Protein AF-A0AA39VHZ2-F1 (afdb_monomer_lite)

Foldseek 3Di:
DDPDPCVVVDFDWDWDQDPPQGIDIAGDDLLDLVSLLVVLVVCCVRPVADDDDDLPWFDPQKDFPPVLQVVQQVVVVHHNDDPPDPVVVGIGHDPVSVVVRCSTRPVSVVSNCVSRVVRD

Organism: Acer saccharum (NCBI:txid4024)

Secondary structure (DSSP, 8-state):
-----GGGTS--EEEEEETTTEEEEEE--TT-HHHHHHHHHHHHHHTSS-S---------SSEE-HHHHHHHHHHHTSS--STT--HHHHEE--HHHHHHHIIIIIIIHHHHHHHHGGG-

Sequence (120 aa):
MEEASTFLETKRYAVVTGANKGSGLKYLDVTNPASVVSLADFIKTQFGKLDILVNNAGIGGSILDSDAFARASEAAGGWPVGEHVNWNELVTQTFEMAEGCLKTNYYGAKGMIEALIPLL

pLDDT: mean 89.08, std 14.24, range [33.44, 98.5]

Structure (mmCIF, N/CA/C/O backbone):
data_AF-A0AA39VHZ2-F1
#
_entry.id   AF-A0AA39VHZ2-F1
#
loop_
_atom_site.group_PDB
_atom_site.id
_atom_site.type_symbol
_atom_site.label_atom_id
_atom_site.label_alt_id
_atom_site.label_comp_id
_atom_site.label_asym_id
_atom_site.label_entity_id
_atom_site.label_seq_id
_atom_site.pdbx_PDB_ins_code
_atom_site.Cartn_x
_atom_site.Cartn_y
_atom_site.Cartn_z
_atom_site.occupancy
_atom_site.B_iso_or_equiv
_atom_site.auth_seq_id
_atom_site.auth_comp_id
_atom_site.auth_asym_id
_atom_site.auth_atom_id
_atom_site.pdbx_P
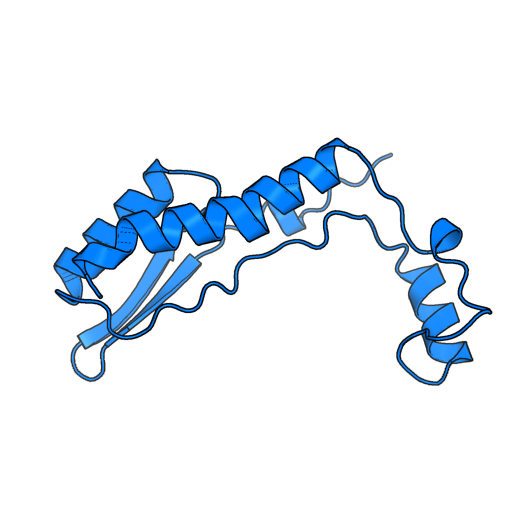DB_model_num
ATOM 1 N N . MET A 1 1 ? 21.860 12.586 -15.493 1.00 33.44 1 MET A N 1
ATOM 2 C CA . MET A 1 1 ? 21.121 13.374 -14.490 1.00 33.44 1 MET A CA 1
ATOM 3 C C . MET A 1 1 ? 19.848 12.592 -14.255 1.00 33.44 1 MET A C 1
ATOM 5 O O . MET A 1 1 ? 19.021 12.531 -15.147 1.00 33.44 1 MET A O 1
ATOM 9 N N . GLU A 1 2 ? 19.823 11.816 -13.177 1.00 44.94 2 GLU A N 1
ATOM 10 C CA . GLU A 1 2 ? 18.723 10.918 -12.825 1.00 44.94 2 GLU A CA 1
ATOM 11 C C . GLU A 1 2 ? 17.605 11.798 -12.259 1.00 44.94 2 GLU A C 1
ATOM 13 O O . GLU A 1 2 ? 17.743 12.343 -11.164 1.00 44.94 2 GLU A O 1
ATOM 18 N N . GLU A 1 3 ? 16.561 12.062 -13.047 1.00 42.59 3 GLU A N 1
ATOM 19 C CA . GLU A 1 3 ? 15.373 12.720 -12.508 1.00 42.59 3 GLU A CA 1
ATOM 20 C C . GLU A 1 3 ? 14.726 11.753 -11.519 1.00 42.59 3 GLU A C 1
ATOM 22 O O . GLU A 1 3 ? 14.098 10.762 -11.895 1.00 42.59 3 GLU A O 1
ATOM 27 N N . ALA A 1 4 ? 14.928 12.024 -10.230 1.00 43.94 4 ALA A N 1
ATOM 28 C CA . ALA A 1 4 ? 14.194 11.361 -9.173 1.00 43.94 4 ALA A CA 1
ATOM 29 C C . ALA A 1 4 ? 12.696 11.551 -9.444 1.00 43.94 4 ALA A C 1
ATOM 31 O O . ALA A 1 4 ? 12.202 12.675 -9.539 1.00 43.94 4 ALA A O 1
ATOM 32 N N . SER A 1 5 ? 11.976 10.441 -9.595 1.00 44.97 5 SER A N 1
ATOM 33 C CA . SER A 1 5 ? 10.536 10.460 -9.814 1.00 44.97 5 SER A CA 1
ATOM 34 C C . SER A 1 5 ? 9.840 11.161 -8.641 1.00 44.97 5 SER A C 1
ATOM 36 O O . SER A 1 5 ? 9.744 10.621 -7.537 1.00 44.97 5 SER A O 1
ATOM 38 N N . THR A 1 6 ? 9.291 12.349 -8.893 1.00 46.75 6 THR A N 1
ATOM 39 C CA . THR A 1 6 ? 8.465 13.116 -7.940 1.00 46.75 6 THR A CA 1
ATOM 40 C C . THR A 1 6 ? 7.167 12.386 -7.560 1.00 46.75 6 THR A C 1
ATOM 42 O O . THR A 1 6 ? 6.465 12.778 -6.626 1.00 46.75 6 THR A O 1
ATOM 45 N N . PHE A 1 7 ? 6.866 11.253 -8.208 1.00 47.47 7 PHE A N 1
ATOM 46 C CA . PHE A 1 7 ? 5.769 10.355 -7.841 1.00 47.47 7 PHE A CA 1
ATOM 47 C C . PHE A 1 7 ? 5.901 9.794 -6.412 1.00 47.47 7 PHE A C 1
ATOM 49 O O . PHE A 1 7 ? 4.894 9.451 -5.786 1.00 47.47 7 PHE A O 1
ATOM 56 N N . LEU A 1 8 ? 7.123 9.716 -5.870 1.00 43.94 8 LEU A N 1
ATOM 57 C CA . LEU A 1 8 ? 7.372 9.286 -4.488 1.00 43.94 8 LEU A CA 1
ATOM 58 C C . LEU A 1 8 ? 7.233 10.417 -3.453 1.00 43.94 8 LEU A C 1
ATOM 60 O O . LEU A 1 8 ? 7.037 10.123 -2.277 1.00 43.94 8 LEU A O 1
ATOM 64 N N . GLU A 1 9 ? 7.257 11.689 -3.864 1.00 51.94 9 GLU A N 1
ATOM 65 C CA . GLU A 1 9 ? 7.086 12.843 -2.958 1.00 51.94 9 GLU A CA 1
ATOM 66 C C . GLU A 1 9 ? 5.613 13.149 -2.643 1.00 51.94 9 GLU A C 1
ATOM 68 O O . GLU A 1 9 ? 5.292 13.948 -1.758 1.00 51.94 9 GLU A O 1
ATOM 73 N N . THR A 1 10 ? 4.686 12.504 -3.350 1.00 59.84 10 THR A N 1
ATOM 74 C CA . THR A 1 10 ? 3.255 12.750 -3.182 1.00 59.84 10 THR A CA 1
ATOM 75 C C . THR A 1 10 ? 2.741 12.023 -1.939 1.00 59.84 10 THR A C 1
ATOM 77 O O . THR A 1 10 ? 2.708 10.793 -1.885 1.00 59.84 10 THR A O 1
ATOM 80 N N . LYS A 1 11 ? 2.298 12.782 -0.928 1.00 75.31 11 LYS A N 1
ATOM 81 C CA . LYS A 1 11 ? 1.648 12.226 0.270 1.00 75.31 11 LYS A CA 1
ATOM 82 C C . LYS A 1 11 ? 0.425 11.401 -0.137 1.00 75.31 11 LYS A C 1
ATOM 84 O O . LYS A 1 11 ? -0.519 11.935 -0.717 1.00 75.31 11 LYS A O 1
ATOM 89 N N . ARG A 1 12 ? 0.429 10.108 0.194 1.00 85.81 12 ARG A N 1
ATOM 90 C CA . ARG A 1 12 ? -0.701 9.201 -0.046 1.00 85.81 12 ARG A CA 1
ATOM 91 C C . ARG A 1 12 ? -1.630 9.189 1.166 1.00 85.81 12 ARG A C 1
ATOM 93 O O . ARG A 1 12 ? -1.189 9.287 2.312 1.00 85.81 12 ARG A O 1
ATOM 100 N N . TYR A 1 13 ? -2.928 9.103 0.900 1.00 91.81 13 TYR A N 1
ATOM 101 C CA . TYR A 1 13 ? -3.970 9.140 1.921 1.00 91.81 13 TYR A CA 1
ATOM 102 C C . TYR A 1 13 ? -4.858 7.906 1.808 1.00 91.81 13 TYR A C 1
ATOM 104 O O . TYR A 1 13 ? -5.244 7.503 0.712 1.00 91.81 13 TYR A O 1
ATOM 112 N N . ALA A 1 14 ? -5.227 7.345 2.953 1.00 94.50 14 ALA A N 1
ATOM 113 C CA . ALA A 1 14 ? -6.370 6.463 3.066 1.00 94.50 14 ALA A CA 1
ATOM 114 C C . ALA A 1 14 ? -7.658 7.290 3.011 1.00 94.50 14 ALA A C 1
ATOM 116 O O . ALA A 1 14 ? -7.793 8.301 3.710 1.00 94.50 14 ALA A O 1
ATOM 117 N N . VAL A 1 15 ? -8.608 6.818 2.208 1.00 95.88 15 VAL A N 1
ATOM 118 C CA . VAL A 1 15 ? -9.989 7.295 2.204 1.00 95.88 15 VAL A CA 1
ATOM 119 C C . VAL A 1 15 ? -10.809 6.320 3.034 1.00 95.88 15 VAL A C 1
ATOM 121 O O . VAL A 1 15 ? -10.848 5.129 2.734 1.00 95.88 15 VAL A O 1
ATOM 124 N N . VAL A 1 16 ? -11.463 6.820 4.077 1.00 95.56 16 VAL A N 1
ATOM 125 C CA . VAL A 1 16 ? -12.351 6.026 4.930 1.00 95.56 16 VAL A CA 1
ATOM 126 C C . VAL A 1 16 ? -13.750 6.597 4.805 1.00 95.56 16 VAL A C 1
ATOM 1
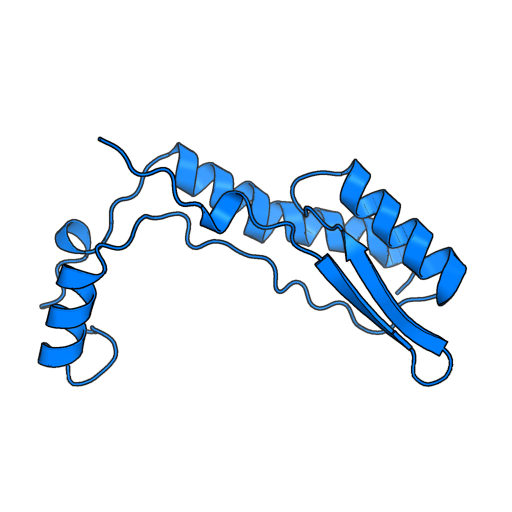28 O O . VAL A 1 16 ? -13.937 7.804 4.924 1.00 95.56 16 VAL A O 1
ATOM 131 N N . THR A 1 17 ? -14.740 5.749 4.556 1.00 94.62 17 THR A N 1
ATOM 132 C CA . THR A 1 17 ? -16.139 6.173 4.446 1.00 94.62 17 THR A CA 1
ATOM 133 C C . THR A 1 17 ? -17.000 5.344 5.385 1.00 94.62 17 THR A C 1
ATOM 135 O O . THR A 1 17 ? -16.715 4.174 5.630 1.00 94.62 17 THR A O 1
ATOM 138 N N . GLY A 1 18 ? -18.043 5.958 5.934 1.00 91.31 18 GLY A N 1
ATOM 139 C CA . GLY A 1 18 ? -19.044 5.287 6.748 1.00 91.31 18 GLY A CA 1
ATOM 140 C C . GLY A 1 18 ? -20.432 5.774 6.366 1.00 91.31 18 GLY A C 1
ATOM 141 O O . GLY A 1 18 ? -20.673 6.980 6.353 1.00 91.31 18 GLY A O 1
ATOM 142 N N . ALA A 1 19 ? -21.351 4.841 6.101 1.00 81.69 19 ALA A N 1
ATOM 143 C CA . ALA A 1 19 ? -22.687 5.115 5.558 1.00 81.69 19 ALA A CA 1
ATOM 144 C C . ALA A 1 19 ? -23.418 6.286 6.246 1.00 81.69 19 ALA A C 1
ATOM 146 O O . ALA A 1 19 ? -23.979 7.140 5.571 1.00 81.69 19 ALA A O 1
ATOM 147 N N . ASN A 1 20 ? -23.333 6.368 7.580 1.00 84.69 20 ASN A N 1
ATOM 148 C CA . ASN A 1 20 ? -23.971 7.418 8.389 1.00 84.69 20 ASN A CA 1
ATOM 149 C C . ASN A 1 20 ? -22.969 8.294 9.162 1.00 84.69 20 ASN A C 1
ATOM 151 O O . ASN A 1 20 ? -23.359 9.049 10.048 1.00 84.69 20 ASN A O 1
ATOM 155 N N . LYS A 1 21 ? -21.669 8.157 8.875 1.00 87.38 21 LYS A N 1
ATOM 156 C CA . LYS A 1 21 ? -20.579 8.868 9.569 1.00 87.38 21 LYS A CA 1
ATOM 157 C C . LYS A 1 21 ? -19.744 9.749 8.633 1.00 87.38 21 LYS A C 1
ATOM 159 O O . LYS A 1 21 ? -18.772 10.354 9.071 1.00 87.38 21 LYS A O 1
ATOM 164 N N . GLY A 1 22 ? -20.133 9.840 7.360 1.00 91.19 22 GLY A N 1
ATOM 165 C CA . GLY A 1 22 ? -19.438 10.637 6.355 1.00 91.19 22 GLY A CA 1
ATOM 166 C C . GLY A 1 22 ? -18.118 10.007 5.912 1.00 91.19 22 GLY A C 1
ATOM 167 O O . GLY A 1 22 ? -17.938 8.790 5.968 1.00 91.19 22 GLY A O 1
ATOM 168 N N . SER A 1 23 ? -17.197 10.844 5.442 1.00 92.31 23 SER A N 1
ATOM 169 C CA . SER A 1 23 ? -15.884 10.438 4.936 1.00 92.31 23 SER A CA 1
ATOM 170 C C . SER A 1 23 ? -14.749 11.090 5.720 1.00 92.31 23 SER A C 1
ATOM 172 O O . SER A 1 23 ? -14.873 12.227 6.170 1.00 92.31 23 SER A O 1
ATOM 174 N N . GLY A 1 24 ? -13.616 10.402 5.812 1.00 93.00 24 GLY A N 1
ATOM 175 C CA . GLY A 1 24 ? -12.385 10.887 6.417 1.00 93.00 24 GLY A CA 1
ATOM 176 C C . GLY A 1 24 ? -11.167 10.608 5.540 1.00 93.00 24 GLY A C 1
ATOM 177 O O . GLY A 1 24 ? -11.108 9.592 4.847 1.00 93.00 24 GLY A O 1
ATOM 178 N N . LEU A 1 25 ? -10.187 11.511 5.594 1.00 94.38 25 LEU A N 1
ATOM 179 C CA . LEU A 1 25 ? -8.885 11.359 4.947 1.00 94.38 25 LEU A CA 1
ATOM 180 C C . LEU A 1 25 ? -7.799 11.249 6.013 1.00 94.38 25 LEU A C 1
ATOM 182 O O . LEU A 1 25 ? -7.734 12.068 6.931 1.00 94.38 25 LEU A O 1
ATOM 186 N N . LYS A 1 26 ? -6.919 10.260 5.873 1.00 94.75 26 LYS A N 1
ATOM 187 C CA . LYS A 1 26 ? -5.807 10.033 6.799 1.00 94.75 26 LYS A CA 1
ATOM 188 C C . LYS A 1 26 ? -4.544 9.745 6.008 1.00 94.75 26 LYS A C 1
ATOM 190 O O . LYS A 1 26 ? -4.570 8.900 5.124 1.00 94.75 26 LYS A O 1
ATOM 195 N N . TYR A 1 27 ? -3.448 10.441 6.309 1.00 93.69 27 TYR A N 1
ATOM 196 C CA . TYR A 1 27 ? -2.151 10.110 5.715 1.00 93.69 27 TYR A CA 1
ATOM 197 C C . TYR A 1 27 ? -1.828 8.636 5.970 1.00 93.69 27 TYR A C 1
ATOM 199 O O . TYR A 1 27 ? -1.966 8.168 7.104 1.00 93.69 27 TYR A O 1
ATOM 207 N N . LEU A 1 28 ? -1.415 7.930 4.921 1.00 96.19 28 LEU A N 1
ATOM 208 C CA . LEU A 1 28 ? -1.064 6.525 5.002 1.00 96.19 28 LEU A CA 1
ATOM 209 C C . LEU A 1 28 ? 0.164 6.234 4.145 1.00 96.19 28 LEU A C 1
ATOM 211 O O . LEU A 1 28 ? 0.125 6.331 2.919 1.00 96.19 28 LEU A O 1
ATOM 215 N N . ASP A 1 29 ? 1.210 5.776 4.816 1.00 96.25 29 ASP A N 1
ATOM 216 C CA . ASP A 1 29 ? 2.319 5.050 4.217 1.00 96.25 29 ASP A CA 1
ATOM 217 C C . ASP A 1 29 ? 2.264 3.596 4.694 1.00 96.25 29 ASP A C 1
ATOM 219 O O . ASP A 1 29 ? 2.504 3.306 5.866 1.00 96.25 29 ASP A O 1
ATOM 223 N N . VAL A 1 30 ? 1.931 2.679 3.783 1.00 97.00 30 VAL A N 1
ATOM 224 C CA . VAL A 1 30 ? 1.804 1.243 4.089 1.00 97.00 30 VAL A CA 1
ATOM 225 C C . VAL A 1 30 ? 3.141 0.589 4.441 1.00 97.00 30 VAL A C 1
ATOM 
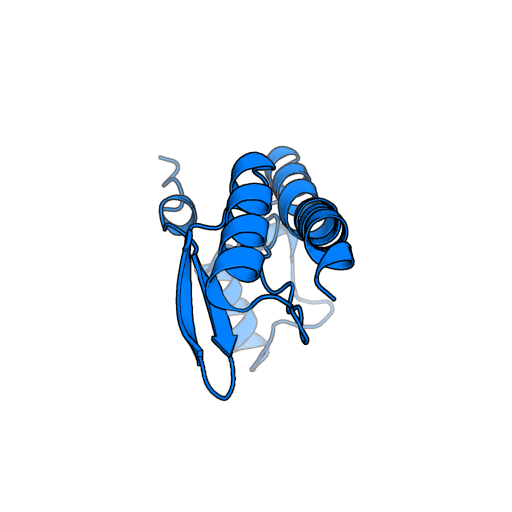227 O O . VAL A 1 30 ? 3.151 -0.483 5.036 1.00 97.00 30 VAL A O 1
ATOM 230 N N . THR A 1 31 ? 4.268 1.226 4.112 1.00 96.31 31 THR A N 1
ATOM 231 C CA . THR A 1 31 ? 5.608 0.743 4.471 1.00 96.31 31 THR A CA 1
ATOM 232 C C . THR A 1 31 ? 6.044 1.201 5.863 1.00 96.31 31 THR A C 1
ATOM 234 O O . THR A 1 31 ? 7.030 0.696 6.397 1.00 96.31 31 THR A O 1
ATOM 237 N N . ASN A 1 32 ? 5.294 2.121 6.482 1.00 96.88 32 ASN A N 1
ATOM 238 C CA . ASN A 1 32 ? 5.573 2.656 7.806 1.00 96.88 32 ASN A CA 1
ATOM 239 C C . ASN A 1 32 ? 4.558 2.126 8.841 1.00 96.88 32 ASN A C 1
ATOM 241 O O . ASN A 1 32 ? 3.418 2.604 8.884 1.00 96.88 32 ASN A O 1
ATOM 245 N N . PRO A 1 33 ? 4.964 1.218 9.751 1.00 96.88 33 PRO A N 1
ATOM 246 C CA . PRO A 1 33 ? 4.065 0.646 10.754 1.00 96.88 33 PRO A CA 1
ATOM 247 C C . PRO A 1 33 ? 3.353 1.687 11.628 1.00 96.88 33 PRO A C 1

____

◆ TASK DIRECTIONS
In the entries above, the lines between the one holding "ATOM 180 C C" and the one holding "ATOM 188 C C", inclusive, are to be printed exactly as written, and those alone.

◆ RESPONSE AREA
ATOM 180 C C . LEU A 1 25 ? -7.799 11.249 6.013 1.00 94.38 25 LEU A C 1
ATOM 182 O O . LEU A 1 25 ? -7.734 12.068 6.931 1.00 94.38 25 LEU A O 1
ATOM 186 N N . LYS A 1 26 ? -6.919 10.260 5.873 1.00 94.75 26 LYS A N 1
ATOM 187 C CA . LYS A 1 26 ? -5.807 10.033 6.799 1.00 94.75 26 LYS A CA 1
ATOM 188 C C . LYS A 1 26 ? -4.544 9.745 6.008 1.00 94.75 26 LYS A C 1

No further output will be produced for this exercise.